We define all functions in a Utils section which may be seen as a reporistory for sentiment analysis.

<a id="Utils-sent"></a>
#### Utils

[Back to the main section](#Free-text)

##### A) Word weights

In [None]:
from sklearn.feature_extraction.text import CountVectorizer
from sklearn.feature_extraction.text import TfidfVectorizer

def Compute_weights(corpus, type = "tf_idf"):
    
    if not ((isinstance(corpus, list) and isinstance(corpus[0], str)) 
            or (isinstance(corpus,  pd.Series) and isinstance(corpus[0],  dict))):
        print("Corpus must be either a list of strings or a series of dict with words as keys.")
        return
    
    def dict_to_string(x):
        if isinstance(x,dict):
            res = ' '.join(x.keys())
        else:
            res = ''
        return res
        
    if (isinstance(corpus,  pd.Series) and isinstance(corpus[0],  dict)):
        corpus = list(corpus.map(lambda x: dict_to_string(x)))
    
    if type=="tf_idf":
        # Tf-Idf
        vectorizer = TfidfVectorizer()
        got_tfidf = vectorizer.fit_transform(corpus)
        tfidf = pd.DataFrame(got_tfidf.toarray())
        tfidf.columns = vectorizer.get_feature_names()

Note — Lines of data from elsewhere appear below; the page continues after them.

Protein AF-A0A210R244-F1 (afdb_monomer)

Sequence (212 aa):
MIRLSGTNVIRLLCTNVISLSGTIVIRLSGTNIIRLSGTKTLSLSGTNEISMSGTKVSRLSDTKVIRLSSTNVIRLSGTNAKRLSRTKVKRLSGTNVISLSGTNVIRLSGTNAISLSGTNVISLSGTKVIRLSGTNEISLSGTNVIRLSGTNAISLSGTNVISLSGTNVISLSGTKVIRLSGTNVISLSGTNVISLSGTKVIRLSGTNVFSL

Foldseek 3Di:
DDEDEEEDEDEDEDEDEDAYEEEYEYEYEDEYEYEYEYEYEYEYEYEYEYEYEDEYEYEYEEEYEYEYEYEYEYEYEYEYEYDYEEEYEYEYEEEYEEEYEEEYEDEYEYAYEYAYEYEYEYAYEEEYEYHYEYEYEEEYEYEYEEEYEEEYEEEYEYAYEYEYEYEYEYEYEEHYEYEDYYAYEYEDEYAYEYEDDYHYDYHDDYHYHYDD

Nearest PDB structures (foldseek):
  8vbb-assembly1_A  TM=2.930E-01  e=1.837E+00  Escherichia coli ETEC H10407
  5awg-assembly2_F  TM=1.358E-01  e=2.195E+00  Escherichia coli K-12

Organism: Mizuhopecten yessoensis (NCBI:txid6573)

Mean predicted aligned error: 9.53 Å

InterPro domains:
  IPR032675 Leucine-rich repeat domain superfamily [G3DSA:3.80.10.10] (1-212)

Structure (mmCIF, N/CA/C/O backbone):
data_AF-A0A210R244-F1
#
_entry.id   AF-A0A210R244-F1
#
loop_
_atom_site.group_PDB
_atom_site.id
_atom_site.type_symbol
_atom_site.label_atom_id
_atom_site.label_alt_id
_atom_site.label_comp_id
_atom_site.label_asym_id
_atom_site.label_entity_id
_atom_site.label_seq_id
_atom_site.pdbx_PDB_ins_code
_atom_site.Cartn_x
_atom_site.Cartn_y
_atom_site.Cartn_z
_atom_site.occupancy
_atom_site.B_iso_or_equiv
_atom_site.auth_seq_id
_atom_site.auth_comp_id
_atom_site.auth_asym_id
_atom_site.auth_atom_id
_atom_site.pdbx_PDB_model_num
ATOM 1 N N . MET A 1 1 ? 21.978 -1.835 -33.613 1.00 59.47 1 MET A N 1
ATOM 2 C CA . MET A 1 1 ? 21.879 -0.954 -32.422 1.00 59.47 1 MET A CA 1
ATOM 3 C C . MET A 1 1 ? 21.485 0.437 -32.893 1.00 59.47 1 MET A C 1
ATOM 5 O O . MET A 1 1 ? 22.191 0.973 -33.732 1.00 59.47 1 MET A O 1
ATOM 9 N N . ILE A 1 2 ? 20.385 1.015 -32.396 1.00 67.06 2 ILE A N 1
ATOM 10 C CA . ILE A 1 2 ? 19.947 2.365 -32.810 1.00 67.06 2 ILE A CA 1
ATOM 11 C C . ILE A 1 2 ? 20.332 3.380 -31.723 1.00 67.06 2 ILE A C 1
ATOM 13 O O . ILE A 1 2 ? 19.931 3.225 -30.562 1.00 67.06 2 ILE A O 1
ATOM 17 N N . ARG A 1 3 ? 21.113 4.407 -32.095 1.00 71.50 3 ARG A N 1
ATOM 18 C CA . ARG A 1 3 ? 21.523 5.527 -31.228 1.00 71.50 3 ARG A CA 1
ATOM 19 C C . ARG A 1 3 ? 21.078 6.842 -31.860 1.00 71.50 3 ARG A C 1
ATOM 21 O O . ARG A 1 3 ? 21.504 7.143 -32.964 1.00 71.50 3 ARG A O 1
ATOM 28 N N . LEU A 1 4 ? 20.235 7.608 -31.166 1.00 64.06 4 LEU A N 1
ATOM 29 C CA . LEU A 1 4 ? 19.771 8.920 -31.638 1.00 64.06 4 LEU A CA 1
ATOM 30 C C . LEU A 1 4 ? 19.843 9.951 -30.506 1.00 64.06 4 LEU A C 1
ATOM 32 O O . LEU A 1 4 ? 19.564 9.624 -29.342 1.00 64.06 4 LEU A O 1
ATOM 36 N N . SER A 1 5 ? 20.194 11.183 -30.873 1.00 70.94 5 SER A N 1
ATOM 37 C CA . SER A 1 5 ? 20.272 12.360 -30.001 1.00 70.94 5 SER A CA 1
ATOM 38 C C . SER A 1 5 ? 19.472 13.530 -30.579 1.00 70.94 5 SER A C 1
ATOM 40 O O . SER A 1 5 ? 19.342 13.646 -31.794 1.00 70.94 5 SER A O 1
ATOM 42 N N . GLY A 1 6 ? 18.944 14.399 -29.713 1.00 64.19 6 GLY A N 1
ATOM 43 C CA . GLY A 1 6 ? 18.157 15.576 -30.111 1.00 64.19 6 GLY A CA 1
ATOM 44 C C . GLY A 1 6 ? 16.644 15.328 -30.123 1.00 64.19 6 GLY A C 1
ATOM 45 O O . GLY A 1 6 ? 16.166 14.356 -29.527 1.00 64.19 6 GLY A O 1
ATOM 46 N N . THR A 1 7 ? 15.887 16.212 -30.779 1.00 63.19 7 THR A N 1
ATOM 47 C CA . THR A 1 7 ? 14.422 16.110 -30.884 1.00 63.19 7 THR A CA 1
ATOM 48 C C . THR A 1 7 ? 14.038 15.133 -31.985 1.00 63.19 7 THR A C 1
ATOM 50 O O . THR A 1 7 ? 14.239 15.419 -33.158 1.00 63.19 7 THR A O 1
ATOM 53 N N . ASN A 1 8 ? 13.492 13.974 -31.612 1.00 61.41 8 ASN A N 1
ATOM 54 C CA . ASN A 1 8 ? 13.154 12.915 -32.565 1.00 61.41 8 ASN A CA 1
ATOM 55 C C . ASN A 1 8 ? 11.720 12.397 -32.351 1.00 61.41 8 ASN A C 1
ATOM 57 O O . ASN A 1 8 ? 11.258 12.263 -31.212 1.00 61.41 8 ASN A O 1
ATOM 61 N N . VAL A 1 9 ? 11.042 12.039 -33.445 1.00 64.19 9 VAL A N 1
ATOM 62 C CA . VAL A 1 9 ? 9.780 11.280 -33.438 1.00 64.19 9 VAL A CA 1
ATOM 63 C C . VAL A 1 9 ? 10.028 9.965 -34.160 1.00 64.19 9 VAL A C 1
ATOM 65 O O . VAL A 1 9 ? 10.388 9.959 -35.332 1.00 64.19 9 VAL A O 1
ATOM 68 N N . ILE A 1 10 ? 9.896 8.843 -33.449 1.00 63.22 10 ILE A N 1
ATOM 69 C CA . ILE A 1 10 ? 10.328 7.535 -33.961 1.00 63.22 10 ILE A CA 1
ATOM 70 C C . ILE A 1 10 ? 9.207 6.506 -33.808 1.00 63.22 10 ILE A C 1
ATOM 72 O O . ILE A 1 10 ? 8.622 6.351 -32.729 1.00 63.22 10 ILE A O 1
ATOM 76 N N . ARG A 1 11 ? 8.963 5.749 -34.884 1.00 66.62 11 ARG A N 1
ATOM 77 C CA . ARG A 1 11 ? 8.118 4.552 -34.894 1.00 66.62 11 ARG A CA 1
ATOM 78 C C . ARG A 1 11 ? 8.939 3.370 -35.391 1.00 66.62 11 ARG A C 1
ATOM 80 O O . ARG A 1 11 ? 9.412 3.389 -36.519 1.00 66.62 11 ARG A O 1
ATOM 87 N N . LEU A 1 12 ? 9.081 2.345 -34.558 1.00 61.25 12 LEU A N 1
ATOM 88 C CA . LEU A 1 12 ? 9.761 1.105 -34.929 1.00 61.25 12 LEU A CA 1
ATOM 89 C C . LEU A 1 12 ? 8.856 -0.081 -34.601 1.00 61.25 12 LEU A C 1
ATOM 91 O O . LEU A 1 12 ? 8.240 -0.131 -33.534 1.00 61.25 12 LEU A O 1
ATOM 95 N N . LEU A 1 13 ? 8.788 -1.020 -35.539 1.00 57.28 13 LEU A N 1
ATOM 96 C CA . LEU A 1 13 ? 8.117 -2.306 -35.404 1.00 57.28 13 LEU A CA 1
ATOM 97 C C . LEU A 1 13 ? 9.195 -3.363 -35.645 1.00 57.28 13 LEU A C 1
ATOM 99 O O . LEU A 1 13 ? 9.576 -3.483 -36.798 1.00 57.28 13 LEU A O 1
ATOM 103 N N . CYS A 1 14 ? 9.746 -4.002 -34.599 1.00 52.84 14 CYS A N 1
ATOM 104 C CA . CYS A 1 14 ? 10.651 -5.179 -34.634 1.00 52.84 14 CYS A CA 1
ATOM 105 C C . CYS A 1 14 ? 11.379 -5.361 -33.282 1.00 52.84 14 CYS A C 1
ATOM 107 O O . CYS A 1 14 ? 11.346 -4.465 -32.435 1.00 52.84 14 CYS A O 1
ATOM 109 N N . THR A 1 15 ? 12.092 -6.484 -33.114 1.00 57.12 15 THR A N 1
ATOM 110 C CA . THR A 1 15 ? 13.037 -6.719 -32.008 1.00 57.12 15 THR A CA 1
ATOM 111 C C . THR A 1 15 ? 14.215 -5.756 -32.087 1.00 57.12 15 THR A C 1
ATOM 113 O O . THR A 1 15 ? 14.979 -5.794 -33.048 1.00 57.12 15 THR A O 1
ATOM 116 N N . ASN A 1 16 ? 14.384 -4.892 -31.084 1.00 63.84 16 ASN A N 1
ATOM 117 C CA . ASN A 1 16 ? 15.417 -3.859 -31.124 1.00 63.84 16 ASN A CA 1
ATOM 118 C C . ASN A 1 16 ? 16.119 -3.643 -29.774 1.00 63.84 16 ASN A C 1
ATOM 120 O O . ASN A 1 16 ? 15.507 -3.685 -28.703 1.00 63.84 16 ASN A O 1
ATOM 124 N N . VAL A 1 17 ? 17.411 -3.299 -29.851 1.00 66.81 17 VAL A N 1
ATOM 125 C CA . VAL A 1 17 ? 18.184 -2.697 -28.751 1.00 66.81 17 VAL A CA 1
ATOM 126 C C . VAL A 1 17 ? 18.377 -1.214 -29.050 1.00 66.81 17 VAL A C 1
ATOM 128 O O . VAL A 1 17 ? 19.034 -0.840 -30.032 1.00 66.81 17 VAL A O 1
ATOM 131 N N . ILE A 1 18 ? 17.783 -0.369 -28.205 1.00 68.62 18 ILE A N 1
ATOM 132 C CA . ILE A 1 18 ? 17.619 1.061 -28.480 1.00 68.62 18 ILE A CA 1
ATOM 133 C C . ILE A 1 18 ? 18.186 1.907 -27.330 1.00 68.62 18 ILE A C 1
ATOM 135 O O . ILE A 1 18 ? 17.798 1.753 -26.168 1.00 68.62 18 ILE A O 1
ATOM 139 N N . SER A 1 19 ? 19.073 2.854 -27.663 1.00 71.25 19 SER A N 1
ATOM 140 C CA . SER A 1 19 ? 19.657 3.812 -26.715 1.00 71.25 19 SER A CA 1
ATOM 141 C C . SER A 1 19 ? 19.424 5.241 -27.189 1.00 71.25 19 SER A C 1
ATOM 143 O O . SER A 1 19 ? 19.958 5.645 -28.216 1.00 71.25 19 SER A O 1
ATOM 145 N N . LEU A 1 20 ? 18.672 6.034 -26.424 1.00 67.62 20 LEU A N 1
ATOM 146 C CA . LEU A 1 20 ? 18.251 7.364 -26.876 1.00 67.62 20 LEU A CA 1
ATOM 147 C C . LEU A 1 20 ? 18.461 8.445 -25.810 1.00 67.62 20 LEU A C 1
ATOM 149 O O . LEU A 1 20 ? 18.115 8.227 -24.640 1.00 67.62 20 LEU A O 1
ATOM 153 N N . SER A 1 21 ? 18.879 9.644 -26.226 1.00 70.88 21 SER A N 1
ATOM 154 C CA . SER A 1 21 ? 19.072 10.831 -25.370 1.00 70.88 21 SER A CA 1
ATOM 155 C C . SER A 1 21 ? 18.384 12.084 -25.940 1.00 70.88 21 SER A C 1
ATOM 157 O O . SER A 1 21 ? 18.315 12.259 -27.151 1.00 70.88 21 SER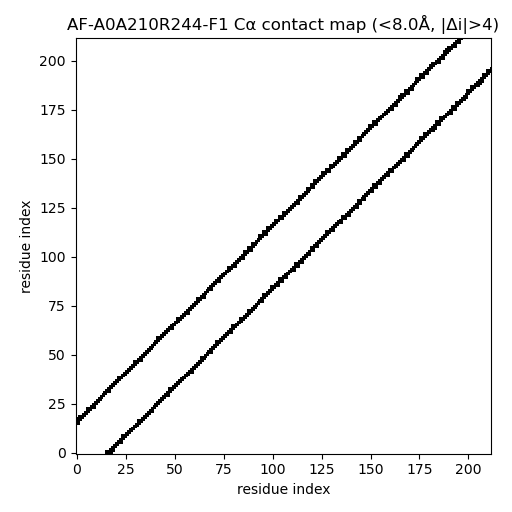 A O 1
ATOM 159 N N . GLY A 1 22 ? 17.856 12.954 -25.070 1.00 62.56 22 GLY A N 1
ATOM 160 C CA . GLY A 1 22 ? 17.167 14.199 -25.464 1.00 62.56 22 GLY A CA 1
ATOM 161 C C . GLY A 1 22 ? 15.642 14.151 -25.301 1.00 62.56 22 GLY A C 1
ATOM 162 O O . GLY A 1 22 ? 15.122 13.277 -24.594 1.00 62.56 22 GLY A O 1
ATOM 163 N N . THR A 1 23 ? 14.934 15.090 -25.939 1.00 61.19 23 THR A N 1
ATOM 164 C CA . THR A 1 23 ? 13.462 15.187 -25.925 1.00 61.19 23 THR A CA 1
ATOM 165 C C . THR A 1 23 ? 12.872 14.331 -27.035 1.00 61.19 23 THR A C 1
A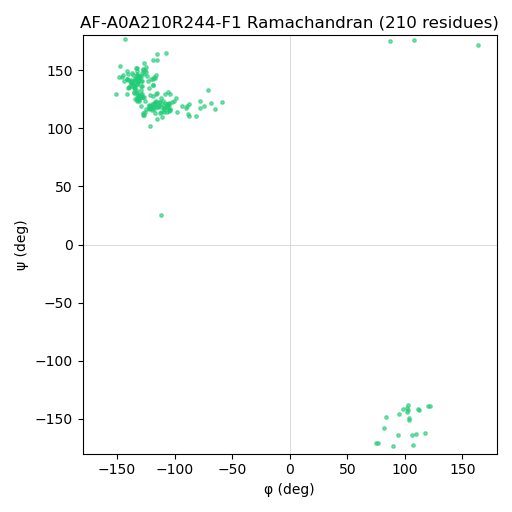TOM 167 O O . THR A 1 23 ? 13.052 14.628 -28.209 1.00 61.19 23 THR A O 1
ATOM 170 N N . ILE A 1 24 ? 12.200 13.231 -26.689 1.00 60.50 24 ILE A N 1
ATOM 171 C CA . ILE A 1 24 ? 11.782 12.238 -27.691 1.00 60.50 24 ILE A CA 1
ATOM 172 C C . ILE A 1 24 ? 10.373 11.724 -27.401 1.00 60.50 24 ILE A C 1
ATOM 174 O O . ILE A 1 24 ? 10.067 11.370 -26.257 1.00 60.50 24 ILE A O 1
ATOM 178 N N . VAL A 1 25 ? 9.559 11.626 -28.457 1.00 62.47 25 VAL A N 1
ATOM 179 C CA . VAL A 1 25 ? 8.246 10.965 -28.464 1.00 62.47 25 VAL A CA 1
ATOM 180 C C . VAL A 1 25 ? 8.363 9.665 -29.256 1.00 62.47 25 VAL A C 1
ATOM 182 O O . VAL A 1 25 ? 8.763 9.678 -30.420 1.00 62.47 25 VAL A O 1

        weights = dict(zip(tfidf.columns, tfidf.mean(axis = 0)))
    else:
        print("type : corpus frequency")  
        # Corpus freq
        bow = CountVectorizer()
        BOW = bow.fit_transform(corpus)
        bagOFwords = pd.DataFrame(BOW.toarray())
        bagOFwords.columns = bow.get_feature_names()

        weights = dict(zip(bagOFwords.columns, bagOFwords.mean(axis = 0)))

    return weights

##### B) Wordnet sentiment analysis

In [None]:
from nltk.corpus import wordnet as wn
nltk.download('sentiwordnet')
from nltk.corpus import sentiwordnet as swn

In [None]:
def spacy_to_wn(tag):
    """
    Convert between the Spacy tags to simple Wordnet tags
    """
    if tag.startswith('ADJ'):
        return wn.ADJ
    elif tag.startswith('N'):
        return wn.NOUN
    elif tag.startswith('ADV'):
        return wn.ADV
    elif tag.startswith('V'):
        return wn.VERB
    else:
        return None

In [None]:
def Wordnet_sentiment(sentence, weights=np.nan):
        
    if not isinstance(sentence, dict):
        print("Sentence must be cleaned in a dict format with pos tags")
        return np.nan
    
    if not isinstance(weights,dict):
#         print("Equal weights will be given to words")
        weights = dict(zip(list(sentence.keys()), np.ones(len(sentence))))
    
    if not sentence:
        # Dans le cas où le texte est vide
        score = np.nan
        
    else:

        # 1) On récupère le sentiment de chaque mot.
        sentiment = []

        for word, pos_tag in sentence.items():
            synsets = wn.synsets(word, pos=spacy_to_wn(pos_tag))
            if synsets:
                # Take the first sense, the most common
                synset = synsets[0]
                swn_synset = swn.senti_synset(synset.name())
#                 sentiment.append([swn_synset.pos_score(),swn_synset.neg_score(),swn_synset.obj_score()])
                sentiment.append(swn_synset.pos_score() - swn_synset.neg_score())
            else:
#                 sentiment.append([])
                sentiment.append(0)

        # 2) On pondère les mots par un vecteur donné en argument
        score = 0
        tokens_count = 0
        for i in range(len(sentiment)):
            if list(sentence.keys())[i] in weights.keys():
                score += sentiment[i]*weights[list(sentence.keys())[i]]               
            if sentiment[i]!=0:
                tokens_count +=1

        # 3) On normalise le score par la taille de la phrase. En ne comptant que les mots ayant un impact.
        if tokens_count!=0:
            score = score/tokens_count
            
    return score

##### C) Vader sentiment analysis

In [None]:
!pip install twython

In [None]:
nltk.download('vader_lexicon')
from nltk.sentiment.vader import SentimentIntensityAnalyzer

In [None]:
def Vader_sentiment(sentence, weights=np.nan):
    sid = SentimentIntensityAnalyzer()
    
    if isinstance(sentence,dict) and bool(sentence):
        sentence = list(sentence.keys())
    
    if isinstance(sentence, list):
        
        if not isinstance(weights,dict):
            weights = dict(zip(sentence, np.ones(len(sentence))))  
        
        # 1) On récupère le sentiment de chaque mot.
        sentiment = []
        for word in sentence:
            sentiment.append(sid.polarity_scores(word)['compound'])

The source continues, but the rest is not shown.